Entries taken from a collection
BEGIN

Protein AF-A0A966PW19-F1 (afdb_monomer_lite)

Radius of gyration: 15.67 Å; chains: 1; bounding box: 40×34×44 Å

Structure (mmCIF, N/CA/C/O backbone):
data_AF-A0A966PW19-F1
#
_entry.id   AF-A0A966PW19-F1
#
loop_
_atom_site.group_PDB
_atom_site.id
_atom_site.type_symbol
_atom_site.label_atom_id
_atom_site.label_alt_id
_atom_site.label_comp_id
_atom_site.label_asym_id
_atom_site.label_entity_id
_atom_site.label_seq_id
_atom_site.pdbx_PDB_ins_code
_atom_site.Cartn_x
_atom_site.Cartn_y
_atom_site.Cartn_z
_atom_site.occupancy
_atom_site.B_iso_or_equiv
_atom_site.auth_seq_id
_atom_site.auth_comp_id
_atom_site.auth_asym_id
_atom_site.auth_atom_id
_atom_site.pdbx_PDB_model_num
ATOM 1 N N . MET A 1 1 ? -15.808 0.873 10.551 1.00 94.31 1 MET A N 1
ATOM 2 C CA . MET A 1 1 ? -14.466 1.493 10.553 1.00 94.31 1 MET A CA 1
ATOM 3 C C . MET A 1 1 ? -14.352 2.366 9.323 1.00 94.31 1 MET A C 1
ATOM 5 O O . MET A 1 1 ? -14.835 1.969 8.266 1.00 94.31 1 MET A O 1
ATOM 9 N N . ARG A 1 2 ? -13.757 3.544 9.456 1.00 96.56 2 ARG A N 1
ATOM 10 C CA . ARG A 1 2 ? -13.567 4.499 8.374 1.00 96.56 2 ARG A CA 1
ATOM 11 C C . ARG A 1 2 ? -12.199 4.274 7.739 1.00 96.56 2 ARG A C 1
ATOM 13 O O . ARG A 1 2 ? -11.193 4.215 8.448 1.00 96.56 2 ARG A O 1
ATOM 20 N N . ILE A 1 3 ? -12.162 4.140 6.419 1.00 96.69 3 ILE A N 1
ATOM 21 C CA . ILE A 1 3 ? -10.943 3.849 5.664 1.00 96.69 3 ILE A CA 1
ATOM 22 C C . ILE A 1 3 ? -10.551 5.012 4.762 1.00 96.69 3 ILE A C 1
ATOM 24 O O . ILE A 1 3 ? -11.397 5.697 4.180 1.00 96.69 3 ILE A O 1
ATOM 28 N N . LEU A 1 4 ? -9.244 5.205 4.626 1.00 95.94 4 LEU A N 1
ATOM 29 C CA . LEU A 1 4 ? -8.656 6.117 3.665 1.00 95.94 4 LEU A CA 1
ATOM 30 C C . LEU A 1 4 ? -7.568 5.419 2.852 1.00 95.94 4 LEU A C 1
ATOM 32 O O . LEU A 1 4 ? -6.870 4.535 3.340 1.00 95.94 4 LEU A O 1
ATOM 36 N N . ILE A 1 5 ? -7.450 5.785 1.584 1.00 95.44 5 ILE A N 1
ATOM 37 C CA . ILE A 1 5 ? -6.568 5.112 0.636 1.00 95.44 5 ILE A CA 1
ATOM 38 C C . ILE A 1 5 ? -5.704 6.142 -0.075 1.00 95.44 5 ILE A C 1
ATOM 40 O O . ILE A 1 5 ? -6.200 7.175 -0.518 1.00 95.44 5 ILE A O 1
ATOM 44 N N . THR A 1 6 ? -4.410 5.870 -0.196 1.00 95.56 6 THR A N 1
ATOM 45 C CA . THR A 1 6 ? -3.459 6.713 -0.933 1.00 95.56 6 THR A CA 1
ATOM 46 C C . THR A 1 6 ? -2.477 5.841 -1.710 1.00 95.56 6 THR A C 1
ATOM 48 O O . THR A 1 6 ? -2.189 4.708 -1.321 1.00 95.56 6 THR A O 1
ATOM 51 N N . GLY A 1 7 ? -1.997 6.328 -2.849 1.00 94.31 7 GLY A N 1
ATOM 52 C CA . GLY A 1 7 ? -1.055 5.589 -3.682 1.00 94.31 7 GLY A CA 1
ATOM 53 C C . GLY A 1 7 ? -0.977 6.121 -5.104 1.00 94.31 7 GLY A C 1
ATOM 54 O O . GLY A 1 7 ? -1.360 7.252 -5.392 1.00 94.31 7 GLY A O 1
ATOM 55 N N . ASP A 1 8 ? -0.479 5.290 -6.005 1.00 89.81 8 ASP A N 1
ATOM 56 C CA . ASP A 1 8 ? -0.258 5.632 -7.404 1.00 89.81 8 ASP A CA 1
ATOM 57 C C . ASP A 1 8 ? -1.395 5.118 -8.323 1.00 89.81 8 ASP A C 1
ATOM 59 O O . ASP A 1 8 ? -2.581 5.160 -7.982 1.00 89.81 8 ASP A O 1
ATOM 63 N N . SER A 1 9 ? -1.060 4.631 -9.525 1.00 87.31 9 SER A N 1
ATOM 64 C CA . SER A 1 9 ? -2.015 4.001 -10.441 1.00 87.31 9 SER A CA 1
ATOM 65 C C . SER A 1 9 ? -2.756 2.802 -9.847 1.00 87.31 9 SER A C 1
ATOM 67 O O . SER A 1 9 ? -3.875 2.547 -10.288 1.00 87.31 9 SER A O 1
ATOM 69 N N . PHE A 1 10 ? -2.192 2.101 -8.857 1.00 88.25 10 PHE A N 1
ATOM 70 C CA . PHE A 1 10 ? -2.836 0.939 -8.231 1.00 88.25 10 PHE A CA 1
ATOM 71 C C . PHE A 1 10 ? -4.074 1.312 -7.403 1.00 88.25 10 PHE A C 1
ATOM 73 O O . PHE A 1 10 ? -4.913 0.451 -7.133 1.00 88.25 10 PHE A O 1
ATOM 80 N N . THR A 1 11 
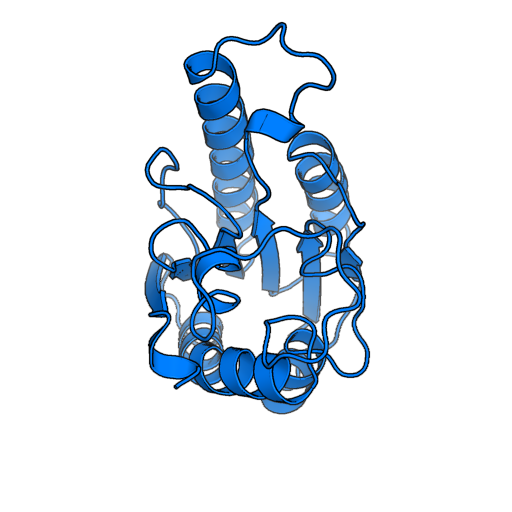? -4.212 2.590 -7.036 1.00 89.94 11 THR A N 1
ATOM 81 C CA . THR A 1 11 ? -5.345 3.129 -6.269 1.00 89.94 11 THR A CA 1
ATOM 82 C C . THR A 1 11 ? -6.084 4.253 -7.000 1.00 89.94 11 THR A C 1
ATOM 84 O O . THR A 1 11 ? -6.960 4.894 -6.423 1.00 89.94 11 THR A O 1
ATOM 87 N N . TYR A 1 12 ? -5.767 4.508 -8.277 1.00 84.94 12 TYR A N 1
ATOM 88 C CA . TYR A 1 12 ? -6.318 5.637 -9.044 1.00 84.94 12 TYR A CA 1
ATOM 89 C C . TYR A 1 12 ? -7.846 5.617 -9.181 1.00 84.94 12 TYR A C 1
ATOM 91 O O . TYR A 1 12 ? -8.479 6.669 -9.270 1.00 84.94 12 TYR A O 1
ATOM 99 N N . SER A 1 13 ? -8.451 4.431 -9.210 1.00 82.94 13 SER A N 1
ATOM 100 C CA . SER A 1 13 ? -9.901 4.269 -9.282 1.00 82.94 13 SER A CA 1
ATOM 101 C C . SER A 1 13 ? -10.420 3.378 -8.164 1.00 82.94 13 SER A C 1
ATOM 103 O O . SER A 1 13 ? -9.838 2.342 -7.853 1.00 82.94 13 SER A O 1
ATOM 105 N N . TYR A 1 14 ? -11.568 3.758 -7.606 1.00 82.25 14 TYR A N 1
ATOM 106 C CA . TYR A 1 14 ? -12.263 2.955 -6.603 1.00 82.25 14 TYR A CA 1
ATOM 107 C C . TYR A 1 14 ? -13.232 1.943 -7.225 1.00 82.25 14 TYR A C 1
ATOM 109 O O . TYR A 1 14 ? -13.159 0.757 -6.933 1.00 82.25 14 TYR A O 1
ATOM 117 N N . LYS A 1 15 ? -14.134 2.401 -8.102 1.00 86.38 15 LYS A N 1
ATOM 118 C CA . LYS A 1 15 ? -15.212 1.559 -8.639 1.00 86.38 15 LYS A CA 1
ATOM 119 C C . LYS A 1 15 ? -14.673 0.408 -9.488 1.00 86.38 15 LYS A C 1
ATOM 121 O O . LYS A 1 15 ? -13.817 0.623 -10.344 1.00 86.38 15 LYS A O 1
ATOM 126 N N . ASN A 1 16 ? -15.254 -0.771 -9.300 1.00 85.31 16 ASN A N 1
ATOM 127 C CA . ASN A 1 16 ? -14.919 -2.045 -9.927 1.00 85.31 16 ASN A CA 1
ATOM 128 C C . ASN A 1 16 ? -13.482 -2.527 -9.665 1.00 85.31 16 ASN A C 1
ATOM 130 O O . ASN A 1 16 ? -12.959 -3.321 -10.450 1.00 85.31 16 ASN A O 1
ATOM 134 N N . THR A 1 17 ? -12.840 -2.075 -8.582 1.00 90.12 17 THR A N 1
ATOM 135 C CA . THR A 1 17 ? -11.475 -2.494 -8.231 1.00 90.12 17 THR A CA 1
ATOM 136 C C . THR A 1 17 ? -11.429 -3.388 -6.996 1.00 90.12 17 THR A C 1
ATOM 138 O O . THR A 1 17 ? -12.411 -3.554 -6.269 1.00 90.12 17 THR A O 1
ATOM 141 N N . TRP A 1 18 ? -10.259 -3.979 -6.739 1.00 91.75 18 TRP A N 1
ATOM 142 C CA . TRP A 1 18 ? -10.003 -4.767 -5.529 1.00 91.75 18 TRP A CA 1
ATOM 143 C C . TRP A 1 18 ? -10.274 -3.956 -4.253 1.00 91.75 18 TRP A C 1
ATOM 145 O O . TRP A 1 18 ? -10.666 -4.516 -3.234 1.00 91.75 18 TRP A O 1
ATOM 155 N N . ILE A 1 19 ? -10.120 -2.634 -4.330 1.00 93.31 19 ILE A N 1
ATOM 156 C CA . ILE A 1 19 ? -10.335 -1.707 -3.226 1.00 93.31 19 ILE A CA 1
ATOM 157 C C . ILE A 1 19 ? -11.810 -1.647 -2.837 1.00 93.31 19 ILE A C 1
ATOM 159 O O . ILE A 1 19 ? -12.136 -1.760 -1.657 1.00 93.31 19 ILE A O 1
ATOM 163 N N . GLU A 1 20 ? -12.702 -1.484 -3.817 1.00 94.94 20 GLU A N 1
ATOM 164 C CA . GLU A 1 20 ? -14.146 -1.485 -3.569 1.00 94.94 20 GLU A CA 1
ATOM 165 C C . GLU A 1 20 ? -14.599 -2.823 -2.992 1.00 94.94 20 GLU A C 1
ATOM 167 O O . GLU A 1 20 ? -15.373 -2.849 -2.038 1.00 94.94 20 GLU A O 1
ATOM 172 N N . ARG A 1 21 ? -14.046 -3.933 -3.494 1.00 95.62 21 ARG A N 1
ATOM 173 C CA . ARG A 1 21 ? -14.307 -5.266 -2.935 1.00 95.62 21 ARG A CA 1
ATOM 174 C C . ARG A 1 21 ? -13.870 -5.361 -1.474 1.00 95.62 21 ARG A C 1
ATOM 176 O O . ARG A 1 21 ? -14.663 -5.792 -0.647 1.00 95.62 21 ARG A O 1
ATOM 183 N N . VAL A 1 22 ? -12.657 -4.909 -1.141 1.00 96.00 22 VAL A N 1
ATOM 184 C CA . VAL A 1 22 ? -12.165 -4.856 0.248 1.00 96.00 22 VAL A CA 1
ATOM 185 C C . VAL A 1 22 ? -13.089 -4.021 1.130 1.00 96.00 22 VAL A C 1
ATOM 187 O O . VAL A 1 22 ? -13.447 -4.465 2.217 1.00 96.00 22 VAL A O 1
ATOM 190 N N . CYS A 1 23 ? -13.495 -2.833 0.677 1.00 96.19 23 CYS A N 1
ATOM 191 C CA . CYS A 1 23 ? -14.346 -1.955 1.476 1.00 96.19 23 CYS A CA 1
ATOM 192 C C . CYS A 1 23 ? -15.732 -2.567 1.711 1.00 96.19 23 CYS A C 1
ATOM 194 O O . CYS A 1 23 ? -16.206 -2.571 2.844 1.00 96.19 23 CYS A O 1
ATOM 196 N N . ASN A 1 24 ? -16.345 -3.142 0.676 1.00 96.38 24 ASN A N 1
ATOM 197 C CA . ASN A 1 24 ? -17.667 -3.759 0.773 1.00 96.38 24 ASN A CA 1
ATOM 198 C C . ASN A 1 24 ? -17.651 -5.010 1.667 1.00 96.38 24 ASN A C 1
ATOM 200 O O . ASN A 1 24 ? -18.450 -5.116 2.591 1.00 96.38 24 ASN A O 1
ATOM 204 N N . GLU A 1 25 ? -16.712 -5.932 1.444 1.00 96.94 25 GLU A N 1
ATOM 205 C CA . GLU A 1 25 ? -16.623 -7.209 2.176 1.00 96.94 25 GLU A CA 1
ATOM 206 C C . GLU A 1 25 ? -16.239 -7.047 3.653 1.00 96.94 25 GLU A C 1
ATOM 208 O O . GLU A 1 25 ? -16.471 -7.938 4.475 1.00 96.94 25 GLU A O 1
ATOM 213 N N . LEU A 1 26 ? -15.609 -5.924 3.999 1.00 96.75 26 LEU A N 1
ATOM 214 C CA . LEU A 1 26 ? -15.188 -5.608 5.362 1.00 96.75 26 LEU A CA 1
ATOM 215 C C . LEU A 1 26 ? -16.032 -4.504 6.009 1.00 96.75 26 LEU A C 1
ATOM 217 O O . LEU A 1 26 ? -15.710 -4.081 7.119 1.00 96.75 26 LEU A O 1
ATOM 221 N N . ASN A 1 27 ? -17.108 -4.055 5.351 1.00 96.44 27 ASN A N 1
ATOM 222 C CA . ASN A 1 27 ? -17.975 -2.964 5.811 1.00 96.44 27 ASN A CA 1
ATOM 223 C C . ASN A 1 27 ? -17.180 -1.706 6.225 1.00 96.44 27 ASN A C 1
ATOM 225 O O . ASN A 1 27 ? -17.404 -1.120 7.291 1.00 96.44 27 ASN A O 1
ATOM 229 N N . LEU A 1 28 ? -16.207 -1.314 5.398 1.00 96.12 28 LEU A N 1
ATOM 230 C CA . LEU A 1 28 ? -15.382 -0.129 5.612 1.00 96.12 28 LEU A CA 1
ATOM 231 C C . LEU A 1 28 ? -16.003 1.078 4.912 1.00 96.12 28 LEU A C 1
ATOM 233 O O . LEU A 1 28 ? -16.248 1.065 3.707 1.00 96.12 28 LEU A O 1
ATOM 237 N N . GLU A 1 29 ? -16.217 2.147 5.670 1.00 96.06 29 GLU A N 1
ATOM 238 C CA . GLU A 1 29 ? -16.720 3.409 5.139 1.00 96.06 29 GLU A CA 1
ATOM 239 C C . GLU A 1 29 ? -15.558 4.197 4.533 1.00 96.06 29 GLU A C 1
ATOM 241 O O . GLU A 1 29 ? -14.697 4.710 5.253 1.00 96.06 29 GLU A O 1
ATOM 246 N N . MET A 1 30 ? -15.502 4.283 3.205 1.00 94.31 30 MET A N 1
ATOM 247 C CA . MET A 1 30 ? -14.432 5.017 2.543 1.00 94.31 30 MET A CA 1
ATOM 248 C C . MET A 1 30 ? -14.639 6.529 2.658 1.00 94.31 30 MET A C 1
ATOM 250 O O . MET A 1 30 ? -15.572 7.084 2.084 1.00 94.31 30 MET A O 1
ATOM 254 N N . ILE A 1 31 ? -13.718 7.198 3.352 1.00 93.56 31 ILE A N 1
ATOM 255 C CA . ILE A 1 31 ? -13.714 8.659 3.503 1.00 93.56 31 ILE A CA 1
ATOM 256 C C . ILE A 1 31 ? -13.192 9.314 2.222 1.00 93.56 31 ILE A C 1
ATOM 258 O O . ILE A 1 31 ? -13.778 10.265 1.708 1.00 93.56 31 ILE A O 1
ATOM 262 N N . SER A 1 32 ? -12.052 8.832 1.726 1.00 91.25 32 SER A N 1
ATOM 263 C CA . SER A 1 32 ? -11.423 9.344 0.512 1.00 91.25 32 SER A CA 1
ATOM 264 C C . SER A 1 32 ? -10.416 8.358 -0.077 1.00 91.25 32 SER A C 1
ATOM 266 O O . SER A 1 32 ? -9.899 7.464 0.597 1.00 91.25 32 SER A O 1
ATOM 268 N N . CYS A 1 33 ? -10.145 8.542 -1.369 1.00 92.25 33 CYS A N 1
ATOM 269 C CA . CYS A 1 33 ? -9.164 7.785 -2.133 1.00 92.25 33 CYS A CA 1
ATOM 270 C C . CYS A 1 33 ? -8.291 8.768 -2.922 1.00 92.25 33 CYS A C 1
ATOM 272 O O . CYS A 1 33 ? -8.776 9.448 -3.826 1.00 92.25 33 CYS A O 1
ATOM 274 N N . TYR A 1 34 ? -7.012 8.858 -2.564 1.00 91.56 34 TYR A N 1
ATOM 275 C CA . TYR A 1 34 ? -6.007 9.733 -3.167 1.00 91.56 34 TYR A CA 1
ATOM 276 C C . TYR A 1 34 ? -5.010 8.935 -4.012 1.00 91.56 34 TYR A C 1
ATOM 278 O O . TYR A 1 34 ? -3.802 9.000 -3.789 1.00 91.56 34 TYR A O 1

END

Required work>
For this task, write out exactly the lines of the entries above, starting at the line with "ATOM 9 N N ." and ending at the line with "ATOM 28 N N", both included, and no others.

Response to this exercise>
ATOM 9 N N . ARG A 1 2 ? -13.757 3.544 9.456 1.00 96.56 2 ARG A N 1
ATOM 10 C CA . ARG A 1 2 ? -13.567 4.499 8.374 1.00 96.56 2 ARG A CA 1
ATOM 11 C C . ARG A 1 2 ? -12.199 4.274 7.739 1.00 96.56 2 ARG A C 1
ATOM 13 O O . ARG A 1 2 ? -11.193 4.215 8.448 1.00 96.56 2 ARG A O 1
ATOM 20 N N . ILE A 1 3 ? -12.162 4.140 6.419 1.00 96.69 3 ILE A N 1
ATOM 21 C CA . ILE A 1 3 ? -10.943 3.849 5.664 1.00 96.69 3 ILE A CA 1
ATOM 22 C C . ILE A 1 3 ? -10.551 5.012 4.762 1.00 96.69 3 ILE A C 1
ATOM 24 O O . ILE A 1 3 ? -11.397 5.697 4.180 1.00 96.69 3 ILE A O 1
ATOM 28 N N . LEU A 1 4 ? -9.244 5.205 4.626 1.00 95.94 4 LEU A N 1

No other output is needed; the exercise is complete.